A local socket address may also be specified, however it is rarely necessary to do so. By default the local address is chosen automatically by the network stack.
Most common network services have an assigned port number on which they are normally expected to listen. It makes sense for the client to use this as a default, however it is important that an alternative can be selected. The user of the client will not necessarily have any control over how the server is configured, so the onus is on the client software to provide access to whichever port the server has been instructed to use.
It is often useful for the remote IP address to default to the loopback address, particularly for services such as databases where there is a good chance of the client and server being run on the same machine. Alternatively, it may be preferable to require that the destination be specified explicitly.
For most purposes the best way to construct the remote address is by calling getaddrinfo
. This takes a string containing either a hostname or an IP address, and a second string containing either a service name or a port number. These are converted into a sockaddr_in
or a sockaddr_in6
as appropriate:
const char* hostname=0; /* localhost */ const char* portname="daytime"; struct addrinfo hints; memset(&hints,0,sizeof(hints)); hints.ai_family=AF_UNSPEC; hints.ai_socktype=SOCK_DGRAM; hints.ai_protocol=0; hints.ai_flags=AI_ADDRCONFIG; struct addrinfo* res=0; int err=getaddrinfo(hostname,portname,&hints,&res); if (err!=0) { die("failed to resolve remote socket address (err=%d)",err); }
The hints
argument contains additional information to help guide the conversion. In this example:
- The address family has been left unspecified so that both IPv4 and IPv6 addresses can be returned. In principle you could receive results for other address families too: you can either treat this as a feature, or filter out any unwanted results after the call to
getaddrinfo
. - The socket type has been constrained to SOCK_DGRAM. This allows UDP but excludes TCP.
- The protocol has been left unspecified because it is only meaningful in the context of a specific address family. If the address family had been set to AF_INET or AF_INET6 then this field could have been set to IPPROTO_TCP (but it is equally acceptable to leave it set to zero).
- The AI_PASSIVE flag has not been set because the result is intended for use as a remote address, not as a local address.
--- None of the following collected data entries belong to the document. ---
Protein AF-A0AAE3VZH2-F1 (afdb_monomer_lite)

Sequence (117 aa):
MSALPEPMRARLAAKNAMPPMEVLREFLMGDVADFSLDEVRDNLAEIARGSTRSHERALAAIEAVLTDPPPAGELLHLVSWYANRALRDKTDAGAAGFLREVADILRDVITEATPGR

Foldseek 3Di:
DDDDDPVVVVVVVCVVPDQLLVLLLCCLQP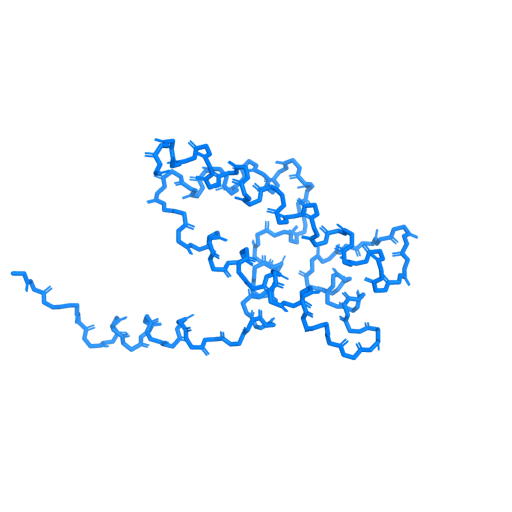QQAPDDVVSSLVVLLVVCLVNLVSLVSNLVSLVVCLVVPDPWQVLLVSCCPRNVDDFPPSGSVSSNVVSVSSSVSSVVSNCVSDPDD

pLDDT: mean 90.45, std 10.31, range [43.56, 98.25]

Secondary structure (DSSP, 8-state):
-PPPPHHHHHHHHHHHSS-HHHHHHHHIIIIITTS-HHHHHHHHHHHHTT-SHHHHHHHHHHHHHHHSPPSTTHHHHHHHHHS----SS-SHHHHHHHHHHHHHHHHHHHHHHSTT-

Organism: NCBI:txid137267

Radius of gyration: 15.22 Å; chains: 1; bounding box: 47×25×38 Å

Structure (mmCIF, N/CA/C/O backbone):
data_AF-A0AAE3VZH2-F1
#
_entry.id   AF-A0AAE3VZH2-F1
#
loop_
_atom_site.group_PDB
_atom_site.id
_atom_site.type_symbol
_atom_site.label_atom_id
_atom_site.label_alt_id
_atom_site.label_comp_id
_atom_site.label_asym_id
_atom_site.label_entity_id
_atom_site.label_seq_id
_atom_site.pdbx_PDB_ins_code
_atom_site.Cartn_x
_atom_site.Cartn_y
_atom_site.Cartn_z
_atom_site.occupancy
_atom_site.B_iso_or_equiv
_atom_site.auth_seq_id
_atom_site.auth_comp_id
_atom_site.auth_asym_id
_atom_site.auth_atom_id
_atom_site.pdbx_PDB_model_num
ATOM 1 N N . MET A 1 1 ? -32.033 -0.562 17.145 1.00 43.56 1 MET A N 1
ATOM 2 C CA . MET A 1 1 ? -30.832 -0.419 16.294 1.00 43.56 1 MET A CA 1
ATOM 3 C C . MET A 1 1 ? -31.267 0.280 15.013 1.00 43.56 1 MET A C 1
ATOM 5 O O . MET A 1 1 ? -31.914 -0.360 14.196 1.00 43.56 1 MET A O 1
ATOM 9 N N . SER A 1 2 ? -31.046 1.593 14.877 1.00 53.62 2 SER A N 1
ATOM 10 C CA . SER A 1 2 ? -31.429 2.306 13.646 1.00 53.62 2 SER A CA 1
ATOM 11 C C . SER A 1 2 ? -30.543 1.853 12.493 1.00 53.62 2 SER A C 1
ATOM 13 O O . SER A 1 2 ? -29.319 1.934 12.584 1.00 53.62 2 SER A O 1
ATOM 15 N N . ALA A 1 3 ? -31.167 1.366 11.422 1.00 74.06 3 ALA A N 1
ATOM 16 C CA . ALA A 1 3 ? -30.478 1.074 10.176 1.00 74.06 3 ALA A CA 1
ATOM 17 C C . ALA A 1 3 ? -29.847 2.360 9.617 1.00 74.06 3 ALA A C 1
ATOM 19 O O . ALA A 1 3 ? -30.442 3.436 9.695 1.00 74.06 3 ALA A O 1
ATOM 20 N N . LEU A 1 4 ? -28.638 2.244 9.062 1.00 76.56 4 LEU A N 1
ATOM 21 C CA . LEU A 1 4 ? -27.938 3.361 8.424 1.00 76.56 4 LEU A CA 1
ATOM 22 C C . LEU A 1 4 ? -28.825 4.015 7.341 1.00 76.56 4 LEU A C 1
ATOM 24 O O . LEU A 1 4 ? -29.462 3.287 6.568 1.00 76.56 4 LEU A O 1
ATOM 28 N N . PRO A 1 5 ? -28.833 5.358 7.222 1.00 84.88 5 PRO A N 1
ATOM 29 C CA . PRO A 1 5 ? -29.548 6.054 6.157 1.00 84.88 5 PRO A CA 1
ATOM 30 C C . PRO A 1 5 ? -29.161 5.525 4.772 1.00 84.88 5 PRO A C 1
ATOM 32 O O . PRO A 1 5 ? -27.997 5.222 4.506 1.00 84.88 5 PRO A O 1
ATOM 35 N N . GLU A 1 6 ? -30.131 5.428 3.867 1.00 81.94 6 GLU A N 1
ATOM 36 C CA . GLU A 1 6 ? -29.955 4.909 2.504 1.00 81.94 6 GLU A CA 1
ATOM 37 C C . GLU A 1 6 ? -28.783 5.514 1.707 1.00 81.94 6 GLU A C 1
ATOM 39 O O . GLU A 1 6 ? -27.999 4.733 1.164 1.00 81.94 6 GLU A O 1
ATOM 44 N N . PRO A 1 7 ? -28.534 6.841 1.715 1.00 80.12 7 PRO A N 1
ATOM 45 C CA . PRO A 1 7 ? -27.358 7.393 1.041 1.00 80.12 7 PRO A CA 1
ATOM 46 C C . PRO A 1 7 ? -26.032 6.930 1.664 1.00 80.12 7 PRO A C 1
ATOM 48 O O . PRO A 1 7 ? -25.046 6.756 0.950 1.00 80.12 7 PRO A O 1
ATOM 51 N N . MET A 1 8 ? -25.980 6.687 2.979 1.00 77.44 8 MET A N 1
ATOM 52 C CA . MET A 1 8 ? -24.778 6.147 3.628 1.00 77.44 8 MET A CA 1
ATOM 53 C C . MET A 1 8 ? -24.584 4.663 3.308 1.00 77.44 8 MET A C 1
ATOM 55 O O . MET A 1 8 ? -23.454 4.238 3.076 1.00 77.44 8 MET A O 1
ATOM 59 N N . ARG A 1 9 ? -25.671 3.882 3.227 1.00 80.12 9 ARG A N 1
ATOM 60 C CA . ARG A 1 9 ? -25.617 2.471 2.807 1.00 80.12 9 ARG A CA 1
ATOM 61 C C . ARG A 1 9 ? -25.127 2.328 1.368 1.00 80.12 9 ARG A C 1
ATOM 63 O O . ARG A 1 9 ? -24.212 1.547 1.128 1.00 80.12 9 ARG A O 1
ATOM 70 N N . ALA A 1 10 ? -25.674 3.114 0.440 1.00 78.94 10 ALA A N 1
ATOM 71 C CA . ALA A 1 10 ? -25.255 3.106 -0.961 1.00 78.94 10 ALA A CA 1
ATOM 72 C C . ALA A 1 10 ? -23.772 3.485 -1.113 1.00 78.94 10 ALA A C 1
ATOM 74 O O . ALA A 1 10 ? -23.028 2.801 -1.812 1.00 78.94 10 ALA A O 1
ATOM 75 N N . ARG A 1 11 ? -23.308 4.511 -0.383 1.00 74.50 11 ARG A N 1
ATOM 76 C CA . ARG A 1 11 ? -21.885 4.896 -0.354 1.00 74.50 11 ARG A CA 1
ATOM 77 C C . ARG A 1 11 ? -20.987 3.784 0.185 1.00 74.50 11 ARG A C 1
ATOM 79 O O . ARG A 1 11 ? -19.897 3.580 -0.339 1.00 74.50 11 ARG A O 1
ATOM 86 N N . LEU A 1 12 ? -21.431 3.062 1.213 1.00 75.69 12 LEU A N 1
ATOM 87 C CA . LEU A 1 12 ? -20.669 1.952 1.782 1.00 75.69 12 LEU A CA 1
ATOM 88 C C . LEU A 1 12 ? -20.594 0.756 0.825 1.00 75.69 12 LEU A C 1
ATOM 90 O O . LEU A 1 12 ? -19.531 0.163 0.675 1.00 75.69 12 LEU A O 1
ATOM 94 N N . ALA A 1 13 ? -21.704 0.432 0.158 1.00 75.38 13 ALA A N 1
ATOM 95 C CA . ALA A 1 13 ? -21.762 -0.628 -0.843 1.00 75.38 13 ALA A CA 1
ATOM 96 C C . ALA A 1 13 ? -20.863 -0.313 -2.046 1.00 75.38 13 ALA A C 1
ATOM 98 O O . ALA A 1 13 ? -20.059 -1.155 -2.433 1.00 75.38 13 ALA A O 1
ATOM 99 N N . ALA A 1 14 ? -20.920 0.917 -2.567 1.00 71.69 14 ALA A N 1
ATOM 100 C CA . ALA A 1 14 ? -20.041 1.366 -3.645 1.00 71.69 14 ALA A CA 1
ATOM 101 C C . ALA A 1 14 ? -18.557 1.277 -3.249 1.00 71.69 14 ALA A C 1
ATOM 103 O O . ALA A 1 14 ? -17.746 0.757 -4.007 1.00 71.69 14 ALA A O 1
ATOM 104 N N . LYS A 1 15 ? -18.201 1.695 -2.024 1.00 72.31 15 LYS A N 1
ATOM 105 C CA . LYS A 1 15 ? -16.825 1.575 -1.512 1.00 72.31 15 LYS A CA 1
ATOM 106 C C . LYS A 1 15 ? -16.343 0.132 -1.346 1.00 72.31 15 LYS A C 1
ATOM 108 O O . LYS A 1 15 ? -15.140 -0.098 -1.450 1.00 72.31 15 LYS A O 1
ATOM 113 N N . ASN A 1 16 ? -17.242 -0.805 -1.054 1.00 73.19 16 ASN A N 1
ATOM 114 C CA . ASN A 1 16 ? -16.917 -2.227 -0.930 1.00 73.19 16 ASN A CA 1
ATOM 115 C C . ASN A 1 16 ? -16.836 -2.937 -2.296 1.00 73.19 16 ASN A C 1
ATOM 117 O O . ASN A 1 16 ? -16.171 -3.958 -2.395 1.00 73.19 16 ASN A O 1
ATOM 121 N N . ALA A 1 17 ? -17.515 -2.421 -3.325 1.00 79.69 17 ALA A N 1
ATOM 122 C CA . ALA A 1 17 ? -17.518 -2.979 -4.681 1.00 79.69 17 ALA A CA 1
ATOM 123 C C . ALA A 1 17 ? -16.403 -2.416 -5.582 1.00 79.69 17 ALA A C 1
ATOM 125 O O . ALA A 1 17 ? -16.307 -2.789 -6.749 1.00 79.69 17 ALA A O 1
ATOM 126 N N . MET A 1 18 ? -15.592 -1.495 -5.058 1.00 85.12 18 MET A N 1
ATOM 127 C CA . MET A 1 18 ? -14.527 -0.845 -5.810 1.00 85.12 18 MET A CA 1
ATOM 128 C C . MET A 1 18 ? -13.450 -1.866 -6.225 1.00 85.12 18 MET A C 1
ATOM 130 O O . MET A 1 18 ? -12.998 -2.638 -5.373 1.00 85.12 18 MET A O 1
ATOM 134 N N . PRO A 1 19 ? -13.013 -1.872 -7.498 1.00 91.69 19 PRO A N 1
ATOM 135 C CA . PRO A 1 19 ? -11.944 -2.745 -7.963 1.00 91.69 19 PRO A CA 1
ATOM 136 C C . PRO A 1 19 ? -10.643 -2.541 -7.167 1.00 91.69 19 PRO A C 1
ATOM 138 O O . PRO A 1 19 ? -10.313 -1.396 -6.841 1.00 91.69 19 PRO A O 1
ATOM 141 N N . PRO A 1 20 ? -9.846 -3.599 -6.919 1.00 92.38 20 PRO A N 1
ATOM 142 C CA . PRO A 1 20 ? -8.580 -3.495 -6.187 1.00 92.38 20 PRO A CA 1
ATOM 143 C C . PRO A 1 20 ? -7.642 -2.410 -6.727 1.00 92.38 20 PRO A C 1
ATOM 145 O O . PRO A 1 20 ? -7.087 -1.628 -5.963 1.00 92.38 20 PRO A O 1
ATOM 148 N N . MET A 1 21 ? -7.535 -2.293 -8.052 1.00 92.81 21 MET A N 1
ATOM 149 C CA . MET A 1 21 ? -6.711 -1.262 -8.684 1.00 92.81 21 MET A CA 1
ATOM 150 C C . MET A 1 21 ? -7.180 0.166 -8.389 1.00 92.81 21 MET A C 1
ATOM 152 O O . MET A 1 21 ? -6.348 1.057 -8.260 1.00 92.81 21 MET A O 1
ATOM 156 N N . GLU A 1 22 ? -8.486 0.410 -8.278 1.00 93.75 22 GLU A N 1
ATOM 157 C CA . GLU A 1 22 ? -9.002 1.741 -7.935 1.00 93.75 22 GLU A CA 1
ATOM 158 C C . GLU A 1 22 ? -8.744 2.070 -6.466 1.00 93.75 22 GLU A C 1
ATOM 160 O O . GLU A 1 22 ? -8.249 3.156 -6.170 1.00 93.75 22 GLU A O 1
ATOM 165 N N . VAL A 1 23 ? -8.971 1.109 -5.562 1.00 95.06 23 VAL A N 1
ATOM 166 C CA . VAL A 1 23 ? -8.630 1.262 -4.138 1.00 95.06 23 VAL A CA 1
ATOM 167 C C . VAL A 1 23 ? -7.144 1.572 -3.972 1.00 95.06 23 VAL A C 1
ATOM 169 O O . VAL A 1 23 ? -6.786 2.476 -3.220 1.00 95.06 23 VAL A O 1
ATOM 172 N N . LEU A 1 24 ? -6.284 0.840 -4.683 1.00 95.00 24 LEU A N 1
ATOM 173 C CA . LEU A 1 24 ? -4.843 1.025 -4.607 1.00 95.00 24 LEU A CA 1
ATOM 174 C C . LEU A 1 24 ? -4.423 2.398 -5.141 1.00 95.00 24 LEU A C 1
ATOM 176 O O . LEU A 1 24 ? -3.623 3.073 -4.506 1.00 95.00 24 LEU A O 1
ATOM 180 N N . ARG A 1 25 ? -4.993 2.854 -6.262 1.00 95.62 25 ARG A N 1
ATOM 181 C CA . ARG A 1 25 ? -4.737 4.205 -6.790 1.00 95.62 25 ARG A CA 1
ATOM 182 C C . ARG A 1 25 ? -5.133 5.294 -5.795 1.00 95.62 25 ARG A C 1
ATOM 184 O O . ARG A 1 25 ? -4.343 6.205 -5.574 1.00 95.62 25 ARG A O 1
ATOM 191 N N . GLU A 1 26 ? -6.330 5.204 -5.208 1.00 95.06 26 GLU A N 1
ATOM 192 C CA . GLU A 1 26 ? -6.795 6.167 -4.198 1.00 95.06 26 GLU A CA 1
ATOM 193 C C . GLU A 1 26 ? -5.851 6.210 -2.995 1.00 95.06 26 GLU A C 1
ATOM 195 O O . GLU A 1 26 ? -5.443 7.289 -2.576 1.00 95.06 26 GLU A O 1
ATOM 200 N N . PHE A 1 27 ? -5.477 5.039 -2.476 1.00 96.00 27 PHE A N 1
ATOM 201 C CA . PHE A 1 27 ? -4.581 4.919 -1.331 1.00 96.00 27 PHE A CA 1
ATOM 202 C C . PHE A 1 27 ? -3.184 5.474 -1.627 1.00 96.00 27 PHE A C 1
ATOM 204 O O . PHE A 1 27 ? -2.659 6.267 -0.852 1.00 96.00 27 PHE A O 1
ATOM 211 N N . LEU A 1 28 ? -2.593 5.120 -2.773 1.00 96.06 28 LEU A N 1
ATOM 212 C CA . LEU A 1 28 ? -1.266 5.614 -3.137 1.00 96.06 28 LEU A CA 1
ATOM 213 C C . LEU A 1 28 ? -1.248 7.140 -3.271 1.00 96.06 28 LEU A C 1
ATOM 215 O O . LEU A 1 28 ? -0.319 7.766 -2.777 1.00 96.06 28 LEU A O 1
ATOM 219 N N . MET A 1 29 ? -2.278 7.742 -3.872 1.00 95.12 29 MET A N 1
ATOM 220 C CA . MET A 1 29 ? -2.354 9.202 -4.004 1.00 95.12 29 MET A CA 1
ATOM 221 C C . MET A 1 29 ? -2.641 9.914 -2.682 1.00 95.12 29 MET A C 1
ATOM 223 O O . MET A 1 29 ? -2.174 11.030 -2.487 1.00 95.12 29 MET A O 1
ATOM 227 N N . GLY A 1 30 ? -3.472 9.326 -1.821 1.00 93.81 30 GLY A N 1
ATOM 228 C CA . GLY A 1 30 ? -3.953 9.988 -0.609 1.00 93.81 30 GLY A CA 1
ATOM 229 C C . GLY A 1 30 ? -3.027 9.834 0.591 1.00 93.81 30 GLY A C 1
ATOM 230 O O . GLY A 1 30 ? -2.876 10.776 1.363 1.00 93.81 30 GLY A O 1
ATOM 231 N N . ASP A 1 31 ? -2.423 8.655 0.740 1.00 93.19 31 ASP A N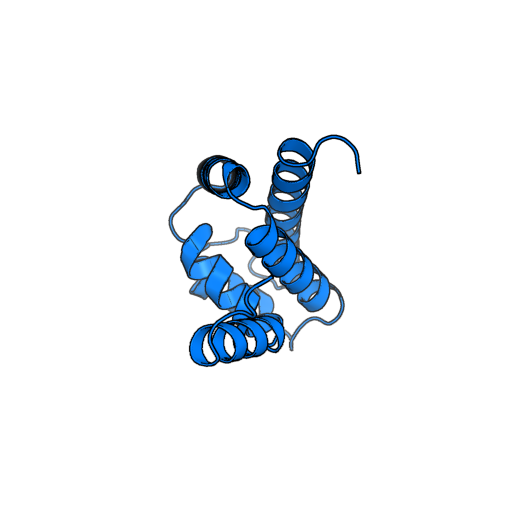 1
ATOM 232 C CA . ASP A 1 31 ? -1.755 8.247 1.977 1.00 93.19 31 ASP A CA 1
ATOM 233 C C . ASP A 1 31 ? -0.265 7.925 1.787 1.00 93.19 31 ASP A C 1
ATOM 235 O O . ASP A 1 31 ? 0.442 7.751 2.777 1.00 93.19 31 ASP A O 1
ATOM 239 N N . VAL A 1 32 ? 0.222 7.827 0.542 1.00 94.31 32 VAL A N 1
ATOM 240 C CA . VAL A 1 32 ? 1.619 7.449 0.240 1.00 94.31 32 VAL A CA 1
ATOM 241 C C . VAL A 1 32 ? 2.367 8.523 -0.544 1.00 94.31 32 VAL A C 1
ATOM 243 O O . VAL A 1 32 ? 3.554 8.742 -0.296 1.00 94.31 32 VAL A O 1
ATOM 246 N N . ALA A 1 33 ? 1.702 9.175 -1.497 1.00 91.69 33 ALA A N 1
ATOM 247 C CA . ALA A 1 33 ? 2.303 10.208 -2.323 1.00 91.69 33 ALA A CA 1
ATOM 248 C C . ALA A 1 33 ? 2.879 11.333 -1.456 1.00 91.69 33 ALA A C 1
ATOM 250 O O . ALA A 1 33 ? 2.296 11.719 -0.451 1.00 91.69 33 ALA A O 1
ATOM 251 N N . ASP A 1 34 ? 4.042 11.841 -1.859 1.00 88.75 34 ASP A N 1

This causes the IP address to default to the loopback address (as opposed to the wildcard address).
- The AI_ADDRCONFIG flag has been set so that IPv6 results will only be returned if the server has an IPv6 address, and similarly for IPv4.
The res
argument is used to return a linked list of addrinfo
structures containing the address or addresses that were found. If multiple records are returned then the recommended behaviour (from RFC 1123) is to try each address in turn, stopping when a successful outcome is achieved. This assumes that you have some way to distinguish success from failure, which may not always be the case, but if you are able to do this then you should. If not then an acceptable alternative is to use the first result and discard the remainder.
The memory occupied by the result list should be released by calling freeaddrinfo
once it is no longer needed, however this cannot be done until after the datagram has been sent.
Create the client socket.
The socket that will be used to send the datagram should be created using the socket
function. This takes three arguments:
- the domain (AF_INET or AF_INET6 in this case, corresponding to IPv4 or IPv6 respectively),
- the socket type (SOCK_DGRAM in this case, meaning that the socket should provide connectionless and potentially unreliable transfer of datagrams), and
- the protocol (IPROTO_UDP in this case, corresponding to UDP).
A value of 0 for the protocol requests the default for the given address family and socket type, which for AF_INET
or AF_INET6
and SOCK_DGRAM
would be IPPROTO_UDP
. It is equally acceptable for the protocol to be deduced in this manner or specified explicitly.
Assuming you previously used getaddrinfo
to construct the remote address then the required values can be obtained from the addrinfo
structure:
int fd=socket(res->ai_family,res->ai_socktype,res->ai_protocol); if (fd==-1) { die("%s",strerror(errno)); }
Send the datagram
Datagrams can be sent using any function that is capable of writing to a file descriptor, however unless you have connected the socket to a particular remote address (as described below) it is necessary to use either sendto
or sendmsg
so that a destination address can be specified. Of these sendmsg
is the more flexibile option, but at the cost of a signficiantly more complex interface. Details for each function are given below.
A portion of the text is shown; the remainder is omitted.